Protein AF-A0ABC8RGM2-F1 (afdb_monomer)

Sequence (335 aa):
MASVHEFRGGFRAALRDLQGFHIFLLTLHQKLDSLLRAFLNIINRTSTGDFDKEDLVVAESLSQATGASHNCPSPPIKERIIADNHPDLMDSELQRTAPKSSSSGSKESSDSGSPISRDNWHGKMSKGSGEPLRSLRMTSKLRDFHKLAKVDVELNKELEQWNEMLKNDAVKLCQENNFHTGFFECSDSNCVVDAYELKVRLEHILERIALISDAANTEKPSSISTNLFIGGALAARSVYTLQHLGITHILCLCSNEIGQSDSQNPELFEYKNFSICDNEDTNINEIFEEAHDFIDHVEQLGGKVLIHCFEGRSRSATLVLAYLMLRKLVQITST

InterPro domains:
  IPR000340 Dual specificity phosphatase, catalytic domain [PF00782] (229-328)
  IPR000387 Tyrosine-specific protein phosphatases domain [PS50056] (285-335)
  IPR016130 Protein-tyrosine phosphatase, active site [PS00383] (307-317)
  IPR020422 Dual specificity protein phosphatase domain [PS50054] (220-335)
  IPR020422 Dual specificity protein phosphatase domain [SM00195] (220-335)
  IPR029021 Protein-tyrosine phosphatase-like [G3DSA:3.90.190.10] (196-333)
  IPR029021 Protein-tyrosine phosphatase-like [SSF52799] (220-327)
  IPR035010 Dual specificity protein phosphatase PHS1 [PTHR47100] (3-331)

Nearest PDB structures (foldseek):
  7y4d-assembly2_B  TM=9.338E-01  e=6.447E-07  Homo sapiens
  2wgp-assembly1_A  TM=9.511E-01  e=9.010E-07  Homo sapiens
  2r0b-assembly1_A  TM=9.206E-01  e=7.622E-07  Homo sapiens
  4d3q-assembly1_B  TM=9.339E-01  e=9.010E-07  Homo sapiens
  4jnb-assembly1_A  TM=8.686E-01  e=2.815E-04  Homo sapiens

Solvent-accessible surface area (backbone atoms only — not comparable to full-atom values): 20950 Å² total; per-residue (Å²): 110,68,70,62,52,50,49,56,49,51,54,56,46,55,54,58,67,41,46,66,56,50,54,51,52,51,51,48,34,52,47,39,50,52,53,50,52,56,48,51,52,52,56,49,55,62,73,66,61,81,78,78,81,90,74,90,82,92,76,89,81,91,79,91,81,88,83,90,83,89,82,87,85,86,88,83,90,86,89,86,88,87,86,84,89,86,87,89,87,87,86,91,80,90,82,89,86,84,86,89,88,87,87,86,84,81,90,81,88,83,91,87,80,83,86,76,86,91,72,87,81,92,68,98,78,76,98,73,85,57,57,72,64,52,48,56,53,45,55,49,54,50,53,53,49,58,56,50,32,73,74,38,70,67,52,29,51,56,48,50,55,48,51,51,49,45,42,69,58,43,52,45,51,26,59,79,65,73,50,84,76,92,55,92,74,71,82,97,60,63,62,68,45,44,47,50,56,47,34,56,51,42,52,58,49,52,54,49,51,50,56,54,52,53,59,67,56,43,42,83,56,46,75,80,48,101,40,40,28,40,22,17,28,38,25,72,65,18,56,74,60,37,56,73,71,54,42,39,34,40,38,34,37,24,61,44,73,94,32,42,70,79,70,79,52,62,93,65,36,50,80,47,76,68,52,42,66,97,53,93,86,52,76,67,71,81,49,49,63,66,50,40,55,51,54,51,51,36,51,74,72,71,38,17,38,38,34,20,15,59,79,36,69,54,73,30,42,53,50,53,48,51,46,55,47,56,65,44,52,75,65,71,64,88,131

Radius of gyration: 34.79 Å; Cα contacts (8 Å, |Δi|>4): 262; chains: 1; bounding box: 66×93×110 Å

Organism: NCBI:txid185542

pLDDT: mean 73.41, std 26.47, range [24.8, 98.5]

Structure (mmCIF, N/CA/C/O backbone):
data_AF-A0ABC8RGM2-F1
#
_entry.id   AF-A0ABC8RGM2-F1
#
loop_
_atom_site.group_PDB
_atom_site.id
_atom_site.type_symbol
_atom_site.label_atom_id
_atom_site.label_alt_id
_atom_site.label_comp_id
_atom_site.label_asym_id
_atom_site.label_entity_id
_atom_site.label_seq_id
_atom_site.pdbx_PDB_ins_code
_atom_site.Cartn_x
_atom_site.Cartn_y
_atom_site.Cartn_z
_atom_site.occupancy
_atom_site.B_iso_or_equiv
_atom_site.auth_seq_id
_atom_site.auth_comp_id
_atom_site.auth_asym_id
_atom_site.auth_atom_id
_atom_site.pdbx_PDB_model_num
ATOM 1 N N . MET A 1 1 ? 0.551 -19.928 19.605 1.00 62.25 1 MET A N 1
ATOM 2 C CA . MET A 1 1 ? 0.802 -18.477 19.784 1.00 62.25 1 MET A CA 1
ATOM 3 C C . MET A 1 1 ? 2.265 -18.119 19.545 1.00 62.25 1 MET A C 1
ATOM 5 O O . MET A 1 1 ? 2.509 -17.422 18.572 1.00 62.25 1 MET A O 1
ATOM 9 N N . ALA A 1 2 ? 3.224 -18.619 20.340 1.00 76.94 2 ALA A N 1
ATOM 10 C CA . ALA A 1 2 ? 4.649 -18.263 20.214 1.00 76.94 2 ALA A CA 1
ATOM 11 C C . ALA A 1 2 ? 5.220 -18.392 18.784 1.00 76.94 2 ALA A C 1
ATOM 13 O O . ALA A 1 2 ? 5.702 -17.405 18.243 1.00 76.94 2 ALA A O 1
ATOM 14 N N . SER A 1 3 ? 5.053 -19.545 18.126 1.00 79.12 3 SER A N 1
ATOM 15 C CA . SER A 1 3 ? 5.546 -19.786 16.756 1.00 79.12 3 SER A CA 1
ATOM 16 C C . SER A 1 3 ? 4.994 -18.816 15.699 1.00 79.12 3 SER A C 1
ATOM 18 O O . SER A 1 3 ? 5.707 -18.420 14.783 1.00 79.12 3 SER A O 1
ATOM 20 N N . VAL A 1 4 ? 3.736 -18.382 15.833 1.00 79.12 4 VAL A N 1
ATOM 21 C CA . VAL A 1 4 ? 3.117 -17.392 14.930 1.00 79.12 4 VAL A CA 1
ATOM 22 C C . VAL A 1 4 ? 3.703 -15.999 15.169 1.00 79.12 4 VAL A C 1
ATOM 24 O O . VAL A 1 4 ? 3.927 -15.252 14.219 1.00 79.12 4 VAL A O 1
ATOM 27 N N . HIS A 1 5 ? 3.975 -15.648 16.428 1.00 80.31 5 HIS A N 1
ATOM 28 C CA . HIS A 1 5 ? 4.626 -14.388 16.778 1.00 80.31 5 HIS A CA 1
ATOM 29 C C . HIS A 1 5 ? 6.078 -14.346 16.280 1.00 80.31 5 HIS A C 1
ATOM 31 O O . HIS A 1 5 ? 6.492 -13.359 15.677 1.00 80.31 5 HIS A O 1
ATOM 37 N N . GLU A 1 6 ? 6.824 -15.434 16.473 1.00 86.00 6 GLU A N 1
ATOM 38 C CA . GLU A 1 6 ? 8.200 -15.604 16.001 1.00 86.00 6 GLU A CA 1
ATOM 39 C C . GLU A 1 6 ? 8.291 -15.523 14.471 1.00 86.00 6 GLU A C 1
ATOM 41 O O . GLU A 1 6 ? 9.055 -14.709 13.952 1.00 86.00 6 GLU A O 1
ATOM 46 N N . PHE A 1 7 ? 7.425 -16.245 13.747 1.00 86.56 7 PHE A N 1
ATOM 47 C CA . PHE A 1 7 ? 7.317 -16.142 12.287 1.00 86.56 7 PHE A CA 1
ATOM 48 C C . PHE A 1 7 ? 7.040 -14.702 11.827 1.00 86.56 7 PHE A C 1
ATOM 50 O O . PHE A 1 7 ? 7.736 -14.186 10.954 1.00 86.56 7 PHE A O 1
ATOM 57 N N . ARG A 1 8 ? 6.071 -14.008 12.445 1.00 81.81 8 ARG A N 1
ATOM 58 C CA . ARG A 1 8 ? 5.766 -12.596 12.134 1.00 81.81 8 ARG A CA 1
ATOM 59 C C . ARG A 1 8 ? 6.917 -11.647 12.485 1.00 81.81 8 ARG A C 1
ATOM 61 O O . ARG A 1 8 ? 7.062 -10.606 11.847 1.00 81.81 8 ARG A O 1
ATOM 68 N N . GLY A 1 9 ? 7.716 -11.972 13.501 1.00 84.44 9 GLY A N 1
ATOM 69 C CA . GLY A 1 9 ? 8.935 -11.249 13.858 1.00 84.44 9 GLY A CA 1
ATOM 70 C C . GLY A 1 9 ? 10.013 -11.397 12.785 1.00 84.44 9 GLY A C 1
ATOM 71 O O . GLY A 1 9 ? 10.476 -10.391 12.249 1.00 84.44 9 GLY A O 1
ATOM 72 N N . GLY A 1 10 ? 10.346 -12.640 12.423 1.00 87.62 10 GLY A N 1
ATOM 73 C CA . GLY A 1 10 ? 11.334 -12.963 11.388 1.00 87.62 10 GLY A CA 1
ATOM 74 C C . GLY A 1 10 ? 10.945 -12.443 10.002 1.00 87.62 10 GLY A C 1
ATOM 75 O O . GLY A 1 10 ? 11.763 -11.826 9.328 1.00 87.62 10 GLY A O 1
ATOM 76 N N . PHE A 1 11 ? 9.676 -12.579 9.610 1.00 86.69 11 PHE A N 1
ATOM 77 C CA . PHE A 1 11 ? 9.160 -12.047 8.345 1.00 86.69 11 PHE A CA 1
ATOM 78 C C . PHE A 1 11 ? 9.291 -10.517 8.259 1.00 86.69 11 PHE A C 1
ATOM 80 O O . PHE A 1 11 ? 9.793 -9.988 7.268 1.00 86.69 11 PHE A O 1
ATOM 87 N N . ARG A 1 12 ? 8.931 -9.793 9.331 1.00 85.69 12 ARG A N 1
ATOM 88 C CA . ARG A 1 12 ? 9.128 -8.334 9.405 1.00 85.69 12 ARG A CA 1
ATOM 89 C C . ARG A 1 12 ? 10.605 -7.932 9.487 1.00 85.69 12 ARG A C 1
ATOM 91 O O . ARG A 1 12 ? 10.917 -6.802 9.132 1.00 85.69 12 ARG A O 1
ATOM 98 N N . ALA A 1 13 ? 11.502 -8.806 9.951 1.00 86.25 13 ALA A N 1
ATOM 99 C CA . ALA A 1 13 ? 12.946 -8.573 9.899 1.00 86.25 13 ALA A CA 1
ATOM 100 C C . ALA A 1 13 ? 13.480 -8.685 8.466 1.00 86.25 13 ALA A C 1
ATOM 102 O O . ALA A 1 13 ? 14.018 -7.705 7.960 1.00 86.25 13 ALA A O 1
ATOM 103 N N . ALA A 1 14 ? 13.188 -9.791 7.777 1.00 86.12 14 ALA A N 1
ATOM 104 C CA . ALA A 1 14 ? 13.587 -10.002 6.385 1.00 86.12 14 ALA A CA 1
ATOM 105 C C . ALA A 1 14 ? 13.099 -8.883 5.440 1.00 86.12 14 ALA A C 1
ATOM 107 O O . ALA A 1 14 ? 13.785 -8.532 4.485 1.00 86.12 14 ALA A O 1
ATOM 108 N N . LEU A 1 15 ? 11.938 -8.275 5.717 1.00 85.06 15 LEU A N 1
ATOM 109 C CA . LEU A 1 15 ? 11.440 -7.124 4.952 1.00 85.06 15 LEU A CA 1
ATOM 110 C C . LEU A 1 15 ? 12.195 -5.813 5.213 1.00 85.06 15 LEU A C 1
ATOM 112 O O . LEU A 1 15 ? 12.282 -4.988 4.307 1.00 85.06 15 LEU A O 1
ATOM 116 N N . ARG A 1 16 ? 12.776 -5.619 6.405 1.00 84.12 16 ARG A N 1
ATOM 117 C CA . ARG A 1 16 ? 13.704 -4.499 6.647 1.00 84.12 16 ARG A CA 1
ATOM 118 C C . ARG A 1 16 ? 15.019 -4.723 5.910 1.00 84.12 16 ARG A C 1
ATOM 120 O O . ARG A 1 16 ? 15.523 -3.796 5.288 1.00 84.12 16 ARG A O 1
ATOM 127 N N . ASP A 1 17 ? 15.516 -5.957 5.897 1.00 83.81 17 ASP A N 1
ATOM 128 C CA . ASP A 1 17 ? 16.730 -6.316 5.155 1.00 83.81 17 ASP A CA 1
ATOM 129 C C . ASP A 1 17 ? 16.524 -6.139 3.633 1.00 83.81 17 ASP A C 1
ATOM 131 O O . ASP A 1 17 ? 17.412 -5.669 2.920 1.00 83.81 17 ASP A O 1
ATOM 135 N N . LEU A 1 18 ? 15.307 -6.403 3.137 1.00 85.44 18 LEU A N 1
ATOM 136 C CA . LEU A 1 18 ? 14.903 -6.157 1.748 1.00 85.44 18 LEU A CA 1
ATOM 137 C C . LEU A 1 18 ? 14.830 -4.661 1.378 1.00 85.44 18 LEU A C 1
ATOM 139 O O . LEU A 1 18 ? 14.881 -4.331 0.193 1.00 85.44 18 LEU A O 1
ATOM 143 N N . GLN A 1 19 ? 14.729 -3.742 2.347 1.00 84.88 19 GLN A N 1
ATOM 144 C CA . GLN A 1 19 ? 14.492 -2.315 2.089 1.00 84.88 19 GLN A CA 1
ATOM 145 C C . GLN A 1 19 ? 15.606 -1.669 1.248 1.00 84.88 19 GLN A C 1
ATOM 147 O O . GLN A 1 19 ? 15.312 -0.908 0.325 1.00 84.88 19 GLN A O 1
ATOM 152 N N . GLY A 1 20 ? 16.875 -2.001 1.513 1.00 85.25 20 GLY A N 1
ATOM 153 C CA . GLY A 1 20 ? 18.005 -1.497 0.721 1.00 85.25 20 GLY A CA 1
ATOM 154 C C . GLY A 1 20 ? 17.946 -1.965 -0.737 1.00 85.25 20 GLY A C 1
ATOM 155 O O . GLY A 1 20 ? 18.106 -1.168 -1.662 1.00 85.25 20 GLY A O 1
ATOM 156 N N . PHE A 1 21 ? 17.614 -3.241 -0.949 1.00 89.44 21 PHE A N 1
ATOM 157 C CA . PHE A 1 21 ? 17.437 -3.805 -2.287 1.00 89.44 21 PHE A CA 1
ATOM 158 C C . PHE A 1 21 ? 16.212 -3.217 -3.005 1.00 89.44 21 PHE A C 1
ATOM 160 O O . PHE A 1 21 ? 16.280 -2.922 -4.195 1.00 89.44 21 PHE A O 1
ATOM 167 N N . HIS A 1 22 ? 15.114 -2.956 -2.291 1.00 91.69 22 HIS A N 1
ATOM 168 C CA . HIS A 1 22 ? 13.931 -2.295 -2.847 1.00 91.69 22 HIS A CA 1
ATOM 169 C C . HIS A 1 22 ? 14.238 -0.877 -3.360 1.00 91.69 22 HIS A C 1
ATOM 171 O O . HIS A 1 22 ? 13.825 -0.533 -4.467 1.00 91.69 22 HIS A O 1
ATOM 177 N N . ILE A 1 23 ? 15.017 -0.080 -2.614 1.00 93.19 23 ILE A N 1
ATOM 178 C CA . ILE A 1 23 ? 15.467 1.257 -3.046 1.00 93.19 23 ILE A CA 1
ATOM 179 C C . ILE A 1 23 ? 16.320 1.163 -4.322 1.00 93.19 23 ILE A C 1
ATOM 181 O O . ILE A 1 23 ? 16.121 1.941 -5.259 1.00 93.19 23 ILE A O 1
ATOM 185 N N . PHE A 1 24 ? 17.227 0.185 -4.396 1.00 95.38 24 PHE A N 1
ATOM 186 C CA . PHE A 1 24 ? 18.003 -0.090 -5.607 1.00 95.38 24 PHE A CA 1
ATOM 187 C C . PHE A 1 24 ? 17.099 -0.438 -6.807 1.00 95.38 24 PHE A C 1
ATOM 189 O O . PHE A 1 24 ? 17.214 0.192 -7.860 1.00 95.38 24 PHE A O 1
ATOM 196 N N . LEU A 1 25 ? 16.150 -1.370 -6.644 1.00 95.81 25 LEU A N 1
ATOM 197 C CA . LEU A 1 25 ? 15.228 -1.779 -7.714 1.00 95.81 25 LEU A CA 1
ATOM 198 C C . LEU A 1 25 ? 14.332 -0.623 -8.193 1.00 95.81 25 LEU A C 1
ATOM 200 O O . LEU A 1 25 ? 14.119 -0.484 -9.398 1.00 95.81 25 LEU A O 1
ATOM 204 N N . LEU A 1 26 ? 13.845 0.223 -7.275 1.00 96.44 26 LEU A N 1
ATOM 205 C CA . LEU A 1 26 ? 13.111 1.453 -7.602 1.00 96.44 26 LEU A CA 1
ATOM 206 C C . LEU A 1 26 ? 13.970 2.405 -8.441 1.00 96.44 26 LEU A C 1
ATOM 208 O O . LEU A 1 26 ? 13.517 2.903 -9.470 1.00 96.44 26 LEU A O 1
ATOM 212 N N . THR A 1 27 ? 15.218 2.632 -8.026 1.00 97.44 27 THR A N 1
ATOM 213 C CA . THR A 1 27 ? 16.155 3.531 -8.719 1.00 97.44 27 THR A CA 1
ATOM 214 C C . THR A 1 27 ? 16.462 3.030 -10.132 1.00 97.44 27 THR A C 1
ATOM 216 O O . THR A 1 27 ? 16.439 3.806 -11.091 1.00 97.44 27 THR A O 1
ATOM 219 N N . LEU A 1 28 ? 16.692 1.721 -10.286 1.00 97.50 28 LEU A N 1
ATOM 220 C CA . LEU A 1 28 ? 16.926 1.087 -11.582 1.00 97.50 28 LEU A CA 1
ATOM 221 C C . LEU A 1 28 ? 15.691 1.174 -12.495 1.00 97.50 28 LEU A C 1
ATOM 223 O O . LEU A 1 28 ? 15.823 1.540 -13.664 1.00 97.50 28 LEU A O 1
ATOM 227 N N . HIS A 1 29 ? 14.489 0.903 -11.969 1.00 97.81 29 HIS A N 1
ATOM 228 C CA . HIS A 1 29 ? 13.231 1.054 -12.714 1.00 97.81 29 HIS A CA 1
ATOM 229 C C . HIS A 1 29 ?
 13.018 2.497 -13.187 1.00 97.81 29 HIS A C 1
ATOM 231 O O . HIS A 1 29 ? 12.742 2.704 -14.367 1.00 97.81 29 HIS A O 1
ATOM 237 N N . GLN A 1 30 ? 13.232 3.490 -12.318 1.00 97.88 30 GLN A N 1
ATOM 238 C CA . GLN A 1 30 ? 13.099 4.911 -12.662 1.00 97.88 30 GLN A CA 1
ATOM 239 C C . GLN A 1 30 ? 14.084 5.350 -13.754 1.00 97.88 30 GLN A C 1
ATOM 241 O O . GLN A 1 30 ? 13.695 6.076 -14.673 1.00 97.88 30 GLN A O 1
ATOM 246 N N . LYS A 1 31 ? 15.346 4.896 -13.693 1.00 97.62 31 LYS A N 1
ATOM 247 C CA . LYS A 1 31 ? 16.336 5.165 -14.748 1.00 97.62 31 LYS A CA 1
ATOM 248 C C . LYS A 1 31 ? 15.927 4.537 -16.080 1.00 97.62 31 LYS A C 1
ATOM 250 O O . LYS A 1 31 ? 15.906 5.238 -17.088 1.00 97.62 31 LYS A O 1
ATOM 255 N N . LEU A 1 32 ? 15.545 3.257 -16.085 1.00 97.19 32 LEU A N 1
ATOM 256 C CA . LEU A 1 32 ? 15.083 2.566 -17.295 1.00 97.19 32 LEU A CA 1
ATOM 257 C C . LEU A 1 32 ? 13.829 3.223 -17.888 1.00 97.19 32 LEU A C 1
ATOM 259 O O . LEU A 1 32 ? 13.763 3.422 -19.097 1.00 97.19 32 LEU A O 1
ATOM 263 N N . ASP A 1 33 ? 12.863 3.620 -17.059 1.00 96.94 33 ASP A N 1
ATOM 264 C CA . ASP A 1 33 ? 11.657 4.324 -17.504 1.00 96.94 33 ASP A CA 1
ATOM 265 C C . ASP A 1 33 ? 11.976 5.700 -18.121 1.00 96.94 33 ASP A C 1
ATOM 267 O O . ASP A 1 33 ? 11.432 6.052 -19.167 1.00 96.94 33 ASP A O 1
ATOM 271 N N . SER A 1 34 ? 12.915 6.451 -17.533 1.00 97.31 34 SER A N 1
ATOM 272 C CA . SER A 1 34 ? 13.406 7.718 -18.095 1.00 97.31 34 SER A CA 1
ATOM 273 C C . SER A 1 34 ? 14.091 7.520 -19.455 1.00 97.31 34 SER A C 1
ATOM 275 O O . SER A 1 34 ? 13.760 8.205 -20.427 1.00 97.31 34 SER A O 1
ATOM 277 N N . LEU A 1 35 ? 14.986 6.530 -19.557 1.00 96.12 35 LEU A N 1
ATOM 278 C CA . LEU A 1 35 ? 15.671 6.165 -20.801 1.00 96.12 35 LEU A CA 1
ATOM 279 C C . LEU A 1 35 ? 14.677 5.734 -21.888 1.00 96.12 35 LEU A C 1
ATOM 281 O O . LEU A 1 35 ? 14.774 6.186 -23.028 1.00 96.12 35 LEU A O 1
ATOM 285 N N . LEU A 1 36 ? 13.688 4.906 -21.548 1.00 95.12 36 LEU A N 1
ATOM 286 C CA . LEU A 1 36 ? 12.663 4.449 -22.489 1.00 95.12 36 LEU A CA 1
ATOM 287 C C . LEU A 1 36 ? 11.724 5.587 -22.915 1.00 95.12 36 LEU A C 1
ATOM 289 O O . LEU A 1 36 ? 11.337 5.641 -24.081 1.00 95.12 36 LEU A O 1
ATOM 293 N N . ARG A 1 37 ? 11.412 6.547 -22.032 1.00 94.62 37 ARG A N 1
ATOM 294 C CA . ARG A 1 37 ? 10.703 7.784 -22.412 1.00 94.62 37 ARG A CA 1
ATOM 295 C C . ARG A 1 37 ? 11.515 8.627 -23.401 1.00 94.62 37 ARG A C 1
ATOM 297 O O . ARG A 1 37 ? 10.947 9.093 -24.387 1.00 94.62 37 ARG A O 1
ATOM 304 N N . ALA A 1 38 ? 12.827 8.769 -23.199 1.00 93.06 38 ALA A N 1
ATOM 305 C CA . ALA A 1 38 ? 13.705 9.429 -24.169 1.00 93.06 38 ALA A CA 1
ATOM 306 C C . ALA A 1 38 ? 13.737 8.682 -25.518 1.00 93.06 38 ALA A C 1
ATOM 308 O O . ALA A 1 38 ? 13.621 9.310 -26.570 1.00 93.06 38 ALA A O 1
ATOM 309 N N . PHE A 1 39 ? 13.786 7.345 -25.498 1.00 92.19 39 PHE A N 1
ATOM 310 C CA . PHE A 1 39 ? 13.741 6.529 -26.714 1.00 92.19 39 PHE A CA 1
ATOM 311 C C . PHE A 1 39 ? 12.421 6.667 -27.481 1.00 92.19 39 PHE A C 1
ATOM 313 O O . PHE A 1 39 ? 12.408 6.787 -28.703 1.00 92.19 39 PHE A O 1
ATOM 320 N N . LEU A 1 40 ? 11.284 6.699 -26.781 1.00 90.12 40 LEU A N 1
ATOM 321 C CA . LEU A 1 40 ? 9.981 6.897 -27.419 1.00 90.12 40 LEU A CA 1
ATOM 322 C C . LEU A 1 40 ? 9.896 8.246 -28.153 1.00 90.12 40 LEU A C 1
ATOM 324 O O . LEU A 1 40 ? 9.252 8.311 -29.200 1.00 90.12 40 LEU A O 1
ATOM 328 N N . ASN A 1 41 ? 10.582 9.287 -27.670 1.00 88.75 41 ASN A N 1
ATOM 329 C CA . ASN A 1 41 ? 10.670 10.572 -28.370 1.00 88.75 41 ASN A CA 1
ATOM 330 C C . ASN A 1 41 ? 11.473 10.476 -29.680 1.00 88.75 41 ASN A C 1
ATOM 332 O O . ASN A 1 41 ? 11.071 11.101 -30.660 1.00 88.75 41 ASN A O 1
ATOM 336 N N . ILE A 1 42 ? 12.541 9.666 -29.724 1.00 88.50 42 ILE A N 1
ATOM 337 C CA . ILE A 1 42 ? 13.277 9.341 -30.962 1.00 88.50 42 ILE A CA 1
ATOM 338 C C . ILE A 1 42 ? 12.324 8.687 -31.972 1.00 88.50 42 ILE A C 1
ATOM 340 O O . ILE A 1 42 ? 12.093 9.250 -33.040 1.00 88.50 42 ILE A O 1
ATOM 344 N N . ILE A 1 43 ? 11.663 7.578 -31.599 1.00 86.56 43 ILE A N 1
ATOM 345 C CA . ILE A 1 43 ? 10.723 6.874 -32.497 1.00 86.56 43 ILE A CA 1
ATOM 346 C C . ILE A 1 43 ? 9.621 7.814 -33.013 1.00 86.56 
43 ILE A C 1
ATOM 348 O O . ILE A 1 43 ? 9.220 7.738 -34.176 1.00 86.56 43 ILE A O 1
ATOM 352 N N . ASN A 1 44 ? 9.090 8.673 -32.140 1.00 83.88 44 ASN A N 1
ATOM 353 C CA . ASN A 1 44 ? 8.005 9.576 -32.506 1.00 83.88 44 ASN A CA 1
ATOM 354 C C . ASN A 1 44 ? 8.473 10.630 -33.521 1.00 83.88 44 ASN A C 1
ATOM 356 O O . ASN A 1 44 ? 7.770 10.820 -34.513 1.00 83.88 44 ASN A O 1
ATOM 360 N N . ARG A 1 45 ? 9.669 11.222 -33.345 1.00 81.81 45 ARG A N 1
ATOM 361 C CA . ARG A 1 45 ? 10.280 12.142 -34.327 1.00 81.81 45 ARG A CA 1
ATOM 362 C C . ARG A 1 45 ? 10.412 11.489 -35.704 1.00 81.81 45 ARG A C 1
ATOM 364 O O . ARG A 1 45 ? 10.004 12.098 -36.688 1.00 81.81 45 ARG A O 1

——————————

▶ Required work: Only one stretch of the data above is needed. Restate it word for word, from the line containing "ATOM 267 O O" through the line containing "ATOM 313 O O", both ends included.

▶ The completed task:
ATOM 267 O O . ASP A 1 33 ? 11.432 6.052 -19.167 1.00 96.94 33 ASP A O 1
ATOM 271 N N . SER A 1 34 ? 12.915 6.451 -17.533 1.00 97.31 34 SER A N 1
ATOM 272 C CA . SER A 1 34 ? 13.406 7.718 -18.095 1.00 97.31 34 SER A CA 1
ATOM 273 C C . SER A 1 34 ? 14.091 7.520 -19.455 1.00 97.31 34 SER A C 1
ATOM 275 O O . SER A 1 34 ? 13.760 8.205 -20.427 1.00 97.31 34 SER A O 1
ATOM 277 N N . LEU A 1 35 ? 14.986 6.530 -19.557 1.00 96.12 35 LEU A N 1
ATOM 278 C CA . LEU A 1 35 ? 15.671 6.165 -20.801 1.00 96.12 35 LEU A CA 1
ATOM 279 C C . LEU A 1 35 ? 14.677 5.734 -21.888 1.00 96.12 35 LEU A C 1
ATOM 281 O O . LEU A 1 35 ? 14.774 6.186 -23.028 1.00 96.12 35 LEU A O 1
ATOM 285 N N . LEU A 1 36 ? 13.688 4.906 -21.548 1.00 95.12 36 LEU A N 1
ATOM 286 C CA . LEU A 1 36 ? 12.663 4.449 -22.489 1.00 95.12 36 LEU A CA 1
ATOM 287 C C . LEU A 1 36 ? 11.724 5.587 -22.915 1.00 95.12 36 LEU A C 1
ATOM 289 O O . LEU A 1 36 ? 11.337 5.641 -24.081 1.00 95.12 36 LEU A O 1
ATOM 293 N N . ARG A 1 37 ? 11.412 6.547 -22.032 1.00 94.62 37 ARG A N 1
ATOM 294 C CA . ARG A 1 37 ? 10.703 7.784 -22.412 1.00 94.62 37 ARG A CA 1
ATOM 295 C C . ARG A 1 37 ? 11.515 8.627 -23.401 1.00 94.62 37 ARG A C 1
ATOM 297 O O . ARG A 1 37 ? 10.947 9.093 -24.387 1.00 94.62 37 ARG A O 1
ATOM 304 N N . ALA A 1 38 ? 12.827 8.769 -23.199 1.00 93.06 38 ALA A N 1
ATOM 305 C CA . ALA A 1 38 ? 13.705 9.429 -24.169 1.00 93.06 38 ALA A CA 1
ATOM 306 C C . ALA A 1 38 ? 13.737 8.682 -25.518 1.00 93.06 38 ALA A C 1
ATOM 308 O O . ALA A 1 38 ? 13.621 9.310 -26.570 1.00 93.06 38 ALA A O 1
ATOM 309 N N . PHE A 1 39 ? 13.786 7.345 -25.498 1.00 92.19 39 PHE A N 1
ATOM 310 C CA . PHE A 1 39 ? 13.741 6.529 -26.714 1.00 92.19 39 PHE A CA 1
ATOM 311 C C . PHE A 1 39 ? 12.421 6.667 -27.481 1.00 92.19 39 PHE A C 1
ATOM 313 O O . PHE A 1 39 ? 12.408 6.787 -28.703 1.00 92.19 39 PHE A O 1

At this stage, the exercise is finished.